= WORK REQUIRED =
Below are some records; output exactly the lines from the line with "ATOM 82 C C" to the line with "ATOM 90 C CA", both ends kept, and nothing more.

= INPUT RECORDS =
- - - - - - -

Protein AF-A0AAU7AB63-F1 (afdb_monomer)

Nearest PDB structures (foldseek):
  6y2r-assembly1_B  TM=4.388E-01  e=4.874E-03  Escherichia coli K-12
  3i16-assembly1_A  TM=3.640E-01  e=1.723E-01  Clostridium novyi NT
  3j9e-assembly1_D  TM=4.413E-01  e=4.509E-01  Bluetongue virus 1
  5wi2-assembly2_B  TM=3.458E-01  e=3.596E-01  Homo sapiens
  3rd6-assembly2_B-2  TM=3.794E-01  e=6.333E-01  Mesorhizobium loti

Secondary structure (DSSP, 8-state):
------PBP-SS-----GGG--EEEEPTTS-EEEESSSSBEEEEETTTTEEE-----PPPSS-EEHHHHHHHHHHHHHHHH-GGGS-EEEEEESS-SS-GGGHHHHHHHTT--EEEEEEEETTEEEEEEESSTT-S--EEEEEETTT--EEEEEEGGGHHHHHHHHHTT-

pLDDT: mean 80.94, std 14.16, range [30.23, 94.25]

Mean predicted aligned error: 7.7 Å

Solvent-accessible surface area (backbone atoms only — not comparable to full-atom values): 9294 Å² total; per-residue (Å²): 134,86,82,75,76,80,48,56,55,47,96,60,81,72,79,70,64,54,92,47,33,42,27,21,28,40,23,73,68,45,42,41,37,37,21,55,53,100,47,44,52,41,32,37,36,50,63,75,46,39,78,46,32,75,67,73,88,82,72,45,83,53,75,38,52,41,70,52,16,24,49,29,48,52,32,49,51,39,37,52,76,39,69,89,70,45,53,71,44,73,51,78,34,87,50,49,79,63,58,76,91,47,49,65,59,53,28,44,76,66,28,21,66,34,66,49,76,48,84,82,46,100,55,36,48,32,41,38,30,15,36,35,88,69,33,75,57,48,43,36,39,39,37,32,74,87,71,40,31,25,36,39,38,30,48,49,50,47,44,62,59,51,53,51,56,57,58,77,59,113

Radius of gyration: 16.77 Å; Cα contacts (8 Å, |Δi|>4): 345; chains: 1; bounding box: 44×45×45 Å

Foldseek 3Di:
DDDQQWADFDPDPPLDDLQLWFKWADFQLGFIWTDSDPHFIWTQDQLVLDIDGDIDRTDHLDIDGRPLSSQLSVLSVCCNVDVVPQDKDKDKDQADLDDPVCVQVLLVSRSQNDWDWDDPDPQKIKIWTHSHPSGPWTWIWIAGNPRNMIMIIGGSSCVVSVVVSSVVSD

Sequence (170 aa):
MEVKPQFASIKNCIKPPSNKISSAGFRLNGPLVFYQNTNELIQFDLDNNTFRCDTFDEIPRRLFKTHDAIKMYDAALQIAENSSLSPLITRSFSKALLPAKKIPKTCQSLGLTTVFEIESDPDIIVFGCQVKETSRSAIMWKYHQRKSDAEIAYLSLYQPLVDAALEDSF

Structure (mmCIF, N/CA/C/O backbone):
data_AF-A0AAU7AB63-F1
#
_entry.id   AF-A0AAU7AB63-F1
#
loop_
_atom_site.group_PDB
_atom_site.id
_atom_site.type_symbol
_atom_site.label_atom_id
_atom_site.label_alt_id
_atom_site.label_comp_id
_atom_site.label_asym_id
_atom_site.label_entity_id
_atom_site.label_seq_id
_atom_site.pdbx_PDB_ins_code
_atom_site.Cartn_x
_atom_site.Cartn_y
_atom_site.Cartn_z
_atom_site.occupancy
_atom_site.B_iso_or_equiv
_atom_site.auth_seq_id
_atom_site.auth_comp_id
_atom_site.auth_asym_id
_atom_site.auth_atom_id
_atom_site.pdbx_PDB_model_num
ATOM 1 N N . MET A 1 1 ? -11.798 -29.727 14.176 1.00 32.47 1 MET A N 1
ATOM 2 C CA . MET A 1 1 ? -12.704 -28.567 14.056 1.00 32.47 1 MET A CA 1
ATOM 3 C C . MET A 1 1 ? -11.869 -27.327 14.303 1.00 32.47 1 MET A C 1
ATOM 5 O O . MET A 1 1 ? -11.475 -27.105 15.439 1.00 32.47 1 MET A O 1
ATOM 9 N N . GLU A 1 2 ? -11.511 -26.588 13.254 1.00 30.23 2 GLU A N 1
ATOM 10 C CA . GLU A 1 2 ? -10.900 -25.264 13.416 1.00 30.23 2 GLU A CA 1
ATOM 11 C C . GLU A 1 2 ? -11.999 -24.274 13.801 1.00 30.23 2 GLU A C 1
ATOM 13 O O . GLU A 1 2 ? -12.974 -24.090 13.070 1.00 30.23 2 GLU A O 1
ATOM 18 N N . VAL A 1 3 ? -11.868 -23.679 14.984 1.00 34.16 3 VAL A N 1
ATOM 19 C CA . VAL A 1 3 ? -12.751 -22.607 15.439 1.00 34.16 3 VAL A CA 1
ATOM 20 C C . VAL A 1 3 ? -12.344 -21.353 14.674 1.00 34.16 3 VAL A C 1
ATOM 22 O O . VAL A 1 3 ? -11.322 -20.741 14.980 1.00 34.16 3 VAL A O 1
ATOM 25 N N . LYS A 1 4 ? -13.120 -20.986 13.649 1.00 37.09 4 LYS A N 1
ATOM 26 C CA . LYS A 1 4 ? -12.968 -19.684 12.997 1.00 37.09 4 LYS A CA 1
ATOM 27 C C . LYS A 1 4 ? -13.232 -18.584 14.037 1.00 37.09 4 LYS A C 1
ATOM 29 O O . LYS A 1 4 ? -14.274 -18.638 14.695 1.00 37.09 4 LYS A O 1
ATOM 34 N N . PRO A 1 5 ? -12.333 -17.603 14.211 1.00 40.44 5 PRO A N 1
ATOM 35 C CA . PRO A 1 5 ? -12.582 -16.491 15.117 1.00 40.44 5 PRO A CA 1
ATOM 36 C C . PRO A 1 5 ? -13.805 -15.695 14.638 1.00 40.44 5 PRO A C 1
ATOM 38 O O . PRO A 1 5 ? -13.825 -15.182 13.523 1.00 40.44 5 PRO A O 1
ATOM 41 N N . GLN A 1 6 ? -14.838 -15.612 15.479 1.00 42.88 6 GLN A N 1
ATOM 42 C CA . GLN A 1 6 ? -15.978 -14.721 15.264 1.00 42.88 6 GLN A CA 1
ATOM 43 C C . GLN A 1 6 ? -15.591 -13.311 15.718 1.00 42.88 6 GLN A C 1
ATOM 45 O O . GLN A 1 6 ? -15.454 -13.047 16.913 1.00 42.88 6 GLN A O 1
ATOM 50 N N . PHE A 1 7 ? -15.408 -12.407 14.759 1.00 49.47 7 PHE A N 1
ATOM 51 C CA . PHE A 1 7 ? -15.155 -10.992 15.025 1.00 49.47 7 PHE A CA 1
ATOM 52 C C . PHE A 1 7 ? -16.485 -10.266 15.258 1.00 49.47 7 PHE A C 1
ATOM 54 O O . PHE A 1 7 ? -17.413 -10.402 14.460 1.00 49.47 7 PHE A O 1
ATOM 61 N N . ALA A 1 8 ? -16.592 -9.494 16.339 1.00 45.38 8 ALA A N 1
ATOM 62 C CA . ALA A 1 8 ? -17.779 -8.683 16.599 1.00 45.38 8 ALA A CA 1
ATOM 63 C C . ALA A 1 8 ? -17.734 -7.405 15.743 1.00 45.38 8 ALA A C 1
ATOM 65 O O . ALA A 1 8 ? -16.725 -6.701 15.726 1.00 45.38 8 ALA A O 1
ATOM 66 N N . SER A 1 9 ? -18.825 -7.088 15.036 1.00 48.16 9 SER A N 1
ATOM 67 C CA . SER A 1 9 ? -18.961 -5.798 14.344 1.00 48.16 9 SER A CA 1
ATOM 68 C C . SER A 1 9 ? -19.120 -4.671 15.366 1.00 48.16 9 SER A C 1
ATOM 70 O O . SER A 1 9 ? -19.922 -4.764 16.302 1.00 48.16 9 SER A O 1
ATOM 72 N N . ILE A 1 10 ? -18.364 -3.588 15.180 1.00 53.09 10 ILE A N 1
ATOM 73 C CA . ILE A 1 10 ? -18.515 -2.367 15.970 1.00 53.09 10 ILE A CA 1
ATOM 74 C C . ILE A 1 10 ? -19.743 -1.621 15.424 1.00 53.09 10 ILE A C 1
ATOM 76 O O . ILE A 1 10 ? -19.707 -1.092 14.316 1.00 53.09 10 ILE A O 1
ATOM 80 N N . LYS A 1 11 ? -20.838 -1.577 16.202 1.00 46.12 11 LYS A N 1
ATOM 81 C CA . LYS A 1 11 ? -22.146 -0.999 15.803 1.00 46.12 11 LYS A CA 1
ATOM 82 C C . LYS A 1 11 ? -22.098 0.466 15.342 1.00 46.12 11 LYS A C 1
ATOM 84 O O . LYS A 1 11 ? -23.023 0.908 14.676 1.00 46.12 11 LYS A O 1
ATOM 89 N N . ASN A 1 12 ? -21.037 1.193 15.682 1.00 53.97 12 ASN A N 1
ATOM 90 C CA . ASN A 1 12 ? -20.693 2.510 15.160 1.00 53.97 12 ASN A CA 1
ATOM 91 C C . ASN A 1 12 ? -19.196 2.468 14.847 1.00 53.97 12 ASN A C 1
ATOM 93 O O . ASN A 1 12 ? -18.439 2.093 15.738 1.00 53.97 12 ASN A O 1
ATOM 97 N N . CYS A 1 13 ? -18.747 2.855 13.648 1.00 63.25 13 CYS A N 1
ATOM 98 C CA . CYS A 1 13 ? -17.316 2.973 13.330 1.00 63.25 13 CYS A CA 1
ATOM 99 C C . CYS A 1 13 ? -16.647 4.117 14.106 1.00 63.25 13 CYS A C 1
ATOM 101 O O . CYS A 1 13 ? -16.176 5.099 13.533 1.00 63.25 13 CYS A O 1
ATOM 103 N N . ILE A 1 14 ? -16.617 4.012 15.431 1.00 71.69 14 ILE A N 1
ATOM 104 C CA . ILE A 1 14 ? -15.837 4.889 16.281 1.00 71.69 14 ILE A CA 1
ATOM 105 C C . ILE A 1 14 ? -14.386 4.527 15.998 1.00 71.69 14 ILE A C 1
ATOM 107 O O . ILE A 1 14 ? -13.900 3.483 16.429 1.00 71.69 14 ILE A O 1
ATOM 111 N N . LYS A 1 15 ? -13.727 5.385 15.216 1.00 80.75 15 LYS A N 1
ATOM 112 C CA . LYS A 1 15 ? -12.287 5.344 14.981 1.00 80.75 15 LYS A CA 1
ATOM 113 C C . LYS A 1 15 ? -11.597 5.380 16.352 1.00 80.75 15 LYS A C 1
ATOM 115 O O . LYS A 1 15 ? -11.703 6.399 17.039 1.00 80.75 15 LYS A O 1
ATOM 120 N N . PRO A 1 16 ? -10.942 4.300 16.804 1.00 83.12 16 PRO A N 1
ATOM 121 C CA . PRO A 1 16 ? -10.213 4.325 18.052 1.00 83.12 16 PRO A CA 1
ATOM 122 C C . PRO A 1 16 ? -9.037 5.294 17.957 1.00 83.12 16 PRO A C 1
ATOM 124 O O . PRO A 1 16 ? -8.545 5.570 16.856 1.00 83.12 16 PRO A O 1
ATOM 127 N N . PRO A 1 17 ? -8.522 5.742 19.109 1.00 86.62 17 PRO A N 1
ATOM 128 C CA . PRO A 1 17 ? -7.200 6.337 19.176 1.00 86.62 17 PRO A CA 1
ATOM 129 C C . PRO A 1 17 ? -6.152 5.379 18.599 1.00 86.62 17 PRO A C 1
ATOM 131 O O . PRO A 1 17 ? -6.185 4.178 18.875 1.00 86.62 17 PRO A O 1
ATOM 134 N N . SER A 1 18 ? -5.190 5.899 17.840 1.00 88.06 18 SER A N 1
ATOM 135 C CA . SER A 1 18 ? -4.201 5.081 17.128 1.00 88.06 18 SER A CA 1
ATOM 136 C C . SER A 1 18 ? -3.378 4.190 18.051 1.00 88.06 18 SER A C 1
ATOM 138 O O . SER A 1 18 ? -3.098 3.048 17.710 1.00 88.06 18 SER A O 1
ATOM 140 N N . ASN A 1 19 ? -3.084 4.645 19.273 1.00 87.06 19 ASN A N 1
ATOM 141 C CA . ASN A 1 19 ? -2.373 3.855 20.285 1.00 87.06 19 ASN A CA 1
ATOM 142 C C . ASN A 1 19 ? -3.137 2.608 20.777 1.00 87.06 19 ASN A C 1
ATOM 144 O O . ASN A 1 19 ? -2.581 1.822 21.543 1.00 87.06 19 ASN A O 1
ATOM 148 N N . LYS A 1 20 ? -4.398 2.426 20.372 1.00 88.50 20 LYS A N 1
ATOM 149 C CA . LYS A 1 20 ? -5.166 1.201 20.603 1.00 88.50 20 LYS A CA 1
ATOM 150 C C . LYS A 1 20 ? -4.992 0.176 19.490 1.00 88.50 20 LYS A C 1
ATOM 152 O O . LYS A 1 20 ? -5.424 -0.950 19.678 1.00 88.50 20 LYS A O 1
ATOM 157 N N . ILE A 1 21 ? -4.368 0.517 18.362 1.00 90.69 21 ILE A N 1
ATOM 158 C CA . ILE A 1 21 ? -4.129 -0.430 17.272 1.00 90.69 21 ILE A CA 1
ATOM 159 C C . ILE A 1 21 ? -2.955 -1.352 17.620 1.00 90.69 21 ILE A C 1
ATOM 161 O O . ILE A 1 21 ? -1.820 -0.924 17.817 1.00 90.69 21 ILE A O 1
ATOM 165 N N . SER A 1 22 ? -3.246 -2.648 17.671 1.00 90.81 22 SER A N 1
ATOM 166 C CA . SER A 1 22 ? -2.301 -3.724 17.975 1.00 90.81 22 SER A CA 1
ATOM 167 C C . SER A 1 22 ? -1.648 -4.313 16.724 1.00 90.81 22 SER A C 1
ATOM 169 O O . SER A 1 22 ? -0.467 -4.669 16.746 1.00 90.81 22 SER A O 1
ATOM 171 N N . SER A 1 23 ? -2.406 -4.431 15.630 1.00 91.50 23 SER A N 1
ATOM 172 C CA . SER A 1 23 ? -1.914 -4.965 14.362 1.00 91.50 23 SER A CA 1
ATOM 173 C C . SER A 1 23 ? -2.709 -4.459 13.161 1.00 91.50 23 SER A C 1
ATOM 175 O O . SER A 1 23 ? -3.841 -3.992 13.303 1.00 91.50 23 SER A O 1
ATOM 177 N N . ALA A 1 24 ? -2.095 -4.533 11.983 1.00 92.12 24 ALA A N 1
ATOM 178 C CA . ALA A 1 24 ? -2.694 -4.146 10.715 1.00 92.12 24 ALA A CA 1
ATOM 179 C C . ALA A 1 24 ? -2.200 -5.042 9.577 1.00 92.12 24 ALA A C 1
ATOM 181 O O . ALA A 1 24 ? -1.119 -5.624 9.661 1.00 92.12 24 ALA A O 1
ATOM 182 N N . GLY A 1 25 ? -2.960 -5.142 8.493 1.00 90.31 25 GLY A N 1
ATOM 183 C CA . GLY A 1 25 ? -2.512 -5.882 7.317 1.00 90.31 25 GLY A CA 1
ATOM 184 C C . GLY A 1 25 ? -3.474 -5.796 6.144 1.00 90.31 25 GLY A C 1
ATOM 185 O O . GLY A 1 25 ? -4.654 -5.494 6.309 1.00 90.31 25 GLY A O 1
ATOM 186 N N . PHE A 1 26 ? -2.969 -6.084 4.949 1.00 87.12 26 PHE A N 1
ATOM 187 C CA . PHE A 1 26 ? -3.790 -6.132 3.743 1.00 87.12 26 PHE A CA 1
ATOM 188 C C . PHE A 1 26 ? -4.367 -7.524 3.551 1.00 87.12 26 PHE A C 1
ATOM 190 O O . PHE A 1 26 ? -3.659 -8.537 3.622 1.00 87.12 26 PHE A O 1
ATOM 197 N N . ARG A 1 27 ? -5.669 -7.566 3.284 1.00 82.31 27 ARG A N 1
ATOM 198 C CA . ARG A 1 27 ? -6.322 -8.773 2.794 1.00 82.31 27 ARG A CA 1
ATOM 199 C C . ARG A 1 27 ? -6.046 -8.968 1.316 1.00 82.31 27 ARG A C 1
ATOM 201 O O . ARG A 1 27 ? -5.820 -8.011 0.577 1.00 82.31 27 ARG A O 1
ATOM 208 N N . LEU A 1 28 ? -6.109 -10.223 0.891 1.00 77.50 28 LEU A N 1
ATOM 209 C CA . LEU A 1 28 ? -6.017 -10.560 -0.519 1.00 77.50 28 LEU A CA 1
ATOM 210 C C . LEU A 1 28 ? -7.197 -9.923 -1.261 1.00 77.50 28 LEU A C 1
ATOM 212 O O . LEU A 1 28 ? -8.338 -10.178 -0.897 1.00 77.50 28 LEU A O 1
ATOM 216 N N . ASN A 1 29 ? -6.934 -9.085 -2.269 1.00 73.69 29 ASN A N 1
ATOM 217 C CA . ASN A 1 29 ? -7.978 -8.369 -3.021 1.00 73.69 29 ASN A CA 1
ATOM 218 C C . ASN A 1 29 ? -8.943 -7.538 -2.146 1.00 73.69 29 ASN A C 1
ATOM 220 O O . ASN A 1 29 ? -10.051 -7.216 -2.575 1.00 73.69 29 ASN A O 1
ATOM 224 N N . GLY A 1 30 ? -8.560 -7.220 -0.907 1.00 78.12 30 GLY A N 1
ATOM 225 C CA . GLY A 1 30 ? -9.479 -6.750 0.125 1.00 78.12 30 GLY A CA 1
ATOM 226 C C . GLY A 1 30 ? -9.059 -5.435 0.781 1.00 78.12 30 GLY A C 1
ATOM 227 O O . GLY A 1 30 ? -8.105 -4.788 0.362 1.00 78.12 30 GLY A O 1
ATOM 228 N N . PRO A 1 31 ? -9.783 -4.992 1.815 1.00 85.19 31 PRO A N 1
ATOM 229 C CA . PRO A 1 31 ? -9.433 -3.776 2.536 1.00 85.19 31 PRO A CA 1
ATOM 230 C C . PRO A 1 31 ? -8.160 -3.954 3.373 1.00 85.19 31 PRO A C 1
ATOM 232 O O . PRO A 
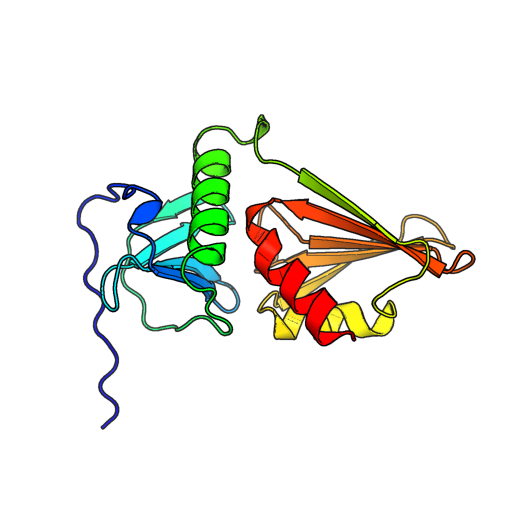1 31 ? -7.750 -5.070 3.717 1.00 85.19 31 PRO A O 1
ATOM 235 N N . LEU A 1 32 ? -7.578 -2.821 3.760 1.00 89.69 32 LEU A N 1
ATOM 236 C CA . LEU A 1 32 ? -6.629 -2.760 4.865 1.00 89.69 32 LEU A CA 1
ATOM 237 C C . LEU A 1 32 ? -7.412 -2.936 6.170 1.00 89.69 32 LEU A C 1
ATOM 239 O O . LEU A 1 32 ? -8.394 -2.232 6.400 1.00 89.69 32 LEU A O 1
ATOM 243 N N . VAL A 1 33 ? -7.007 -3.883 7.011 1.00 90.12 33 VAL A N 1
ATOM 244 C CA . VAL A 1 3
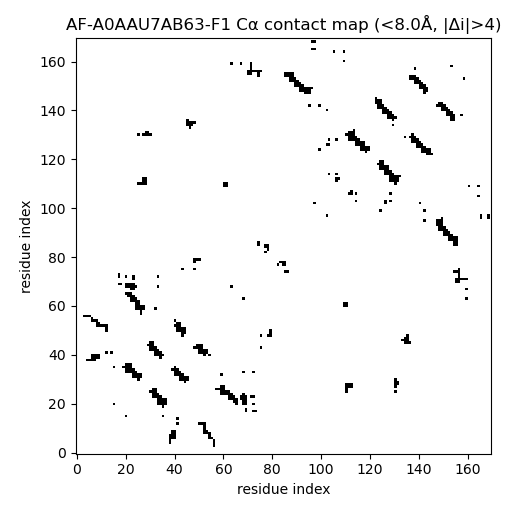3 ? -7.651 -4.144 8.305 1.00 90.12 33 VAL A CA 1
ATOM 245 C C . VAL A 1 33 ? -6.765 -3.703 9.458 1.00 90.12 33 VAL A C 1
ATOM 247 O O . VAL A 1 33 ? -5.541 -3.807 9.385 1.00 90.12 33 VAL A O 1
ATOM 250 N N . PHE A 1 34 ? -7.408 -3.260 10.533 1.00 90.38 34 PHE A N 1
ATOM 251 C CA . PHE A 1 34 ? -6.798 -2.837 11.785 1.00 90.38 34 PHE A CA 1
ATOM 252 C C . PHE A 1 34 ? -7.453 -3.556 12.954 1.00 90.38 34 PHE A C 1
ATOM 254 O O . PHE A 1 34 ? -8.677 -3.687 13.006 1.00 90.38 34 PHE A O 1
ATOM 261 N N . TYR A 1 35 ? -6.629 -3.972 13.9
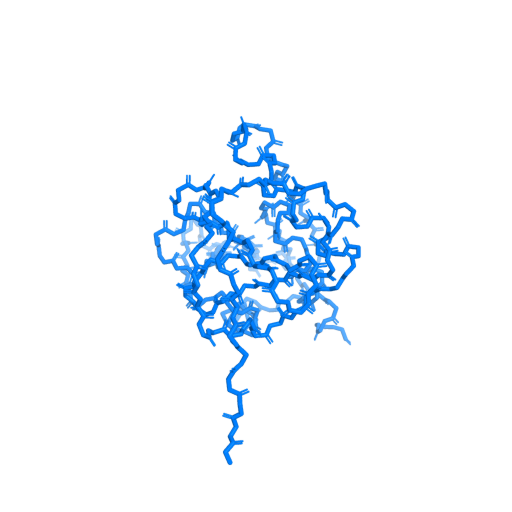07 1.00 87.12 35 TYR A N 1
ATOM 262 C CA . TYR A 1 35 ? -7.039 -4.744 15.069 1.00 87.12 35 TYR A CA 1
ATOM 263 C C . TYR A 1 35 ? -6.717 -3.975 16.343 1.00 87.12 35 TYR A C 1
ATOM 265 O O . TYR A 1 35 ? -5.545 -3.696 16.599 1.00 87.12 35 TYR A O 1
ATOM 273 N N . GLN A 1 36 ? -7.713 -3.675 17.178 1.00 80.62 36 GLN A N 1
ATOM 274 C CA . GLN A 1 36 ? -7.453 -3.097 18.506 1.00 80.62 36 GLN A CA 1
ATOM 275 C C . GLN A 1 36 ? -6.982 -4.154 19.521 1.00 80.62 36 GLN A C 1
ATOM 277 O O . GLN A 1 36 ? -6.178 -3.863 20.396 1.00 80.62 36 GLN A O 1
ATOM 282 N N . ASN A 1 37 ? -7.445 -5.397 19.343 1.00 70.62 37 ASN A N 1
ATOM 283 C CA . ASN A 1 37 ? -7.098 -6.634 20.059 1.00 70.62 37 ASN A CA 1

- - - - - - -

= WRITTEN REPLY =
ATOM 82 C C . LYS A 1 11 ? -22.098 0.466 15.342 1.00 46.12 11 LYS A C 1
ATOM 84 O O . LYS A 1 11 ? -23.023 0.908 14.676 1.00 46.12 11 LYS A O 1
ATOM 89 N N . ASN A 1 12 ? -21.037 1.193 15.682 1.00 53.97 12 ASN A N 1
ATOM 90 C CA . ASN A 1 12 ? -20.693 2.510 15.160 1.00 53.97 12 ASN A CA 1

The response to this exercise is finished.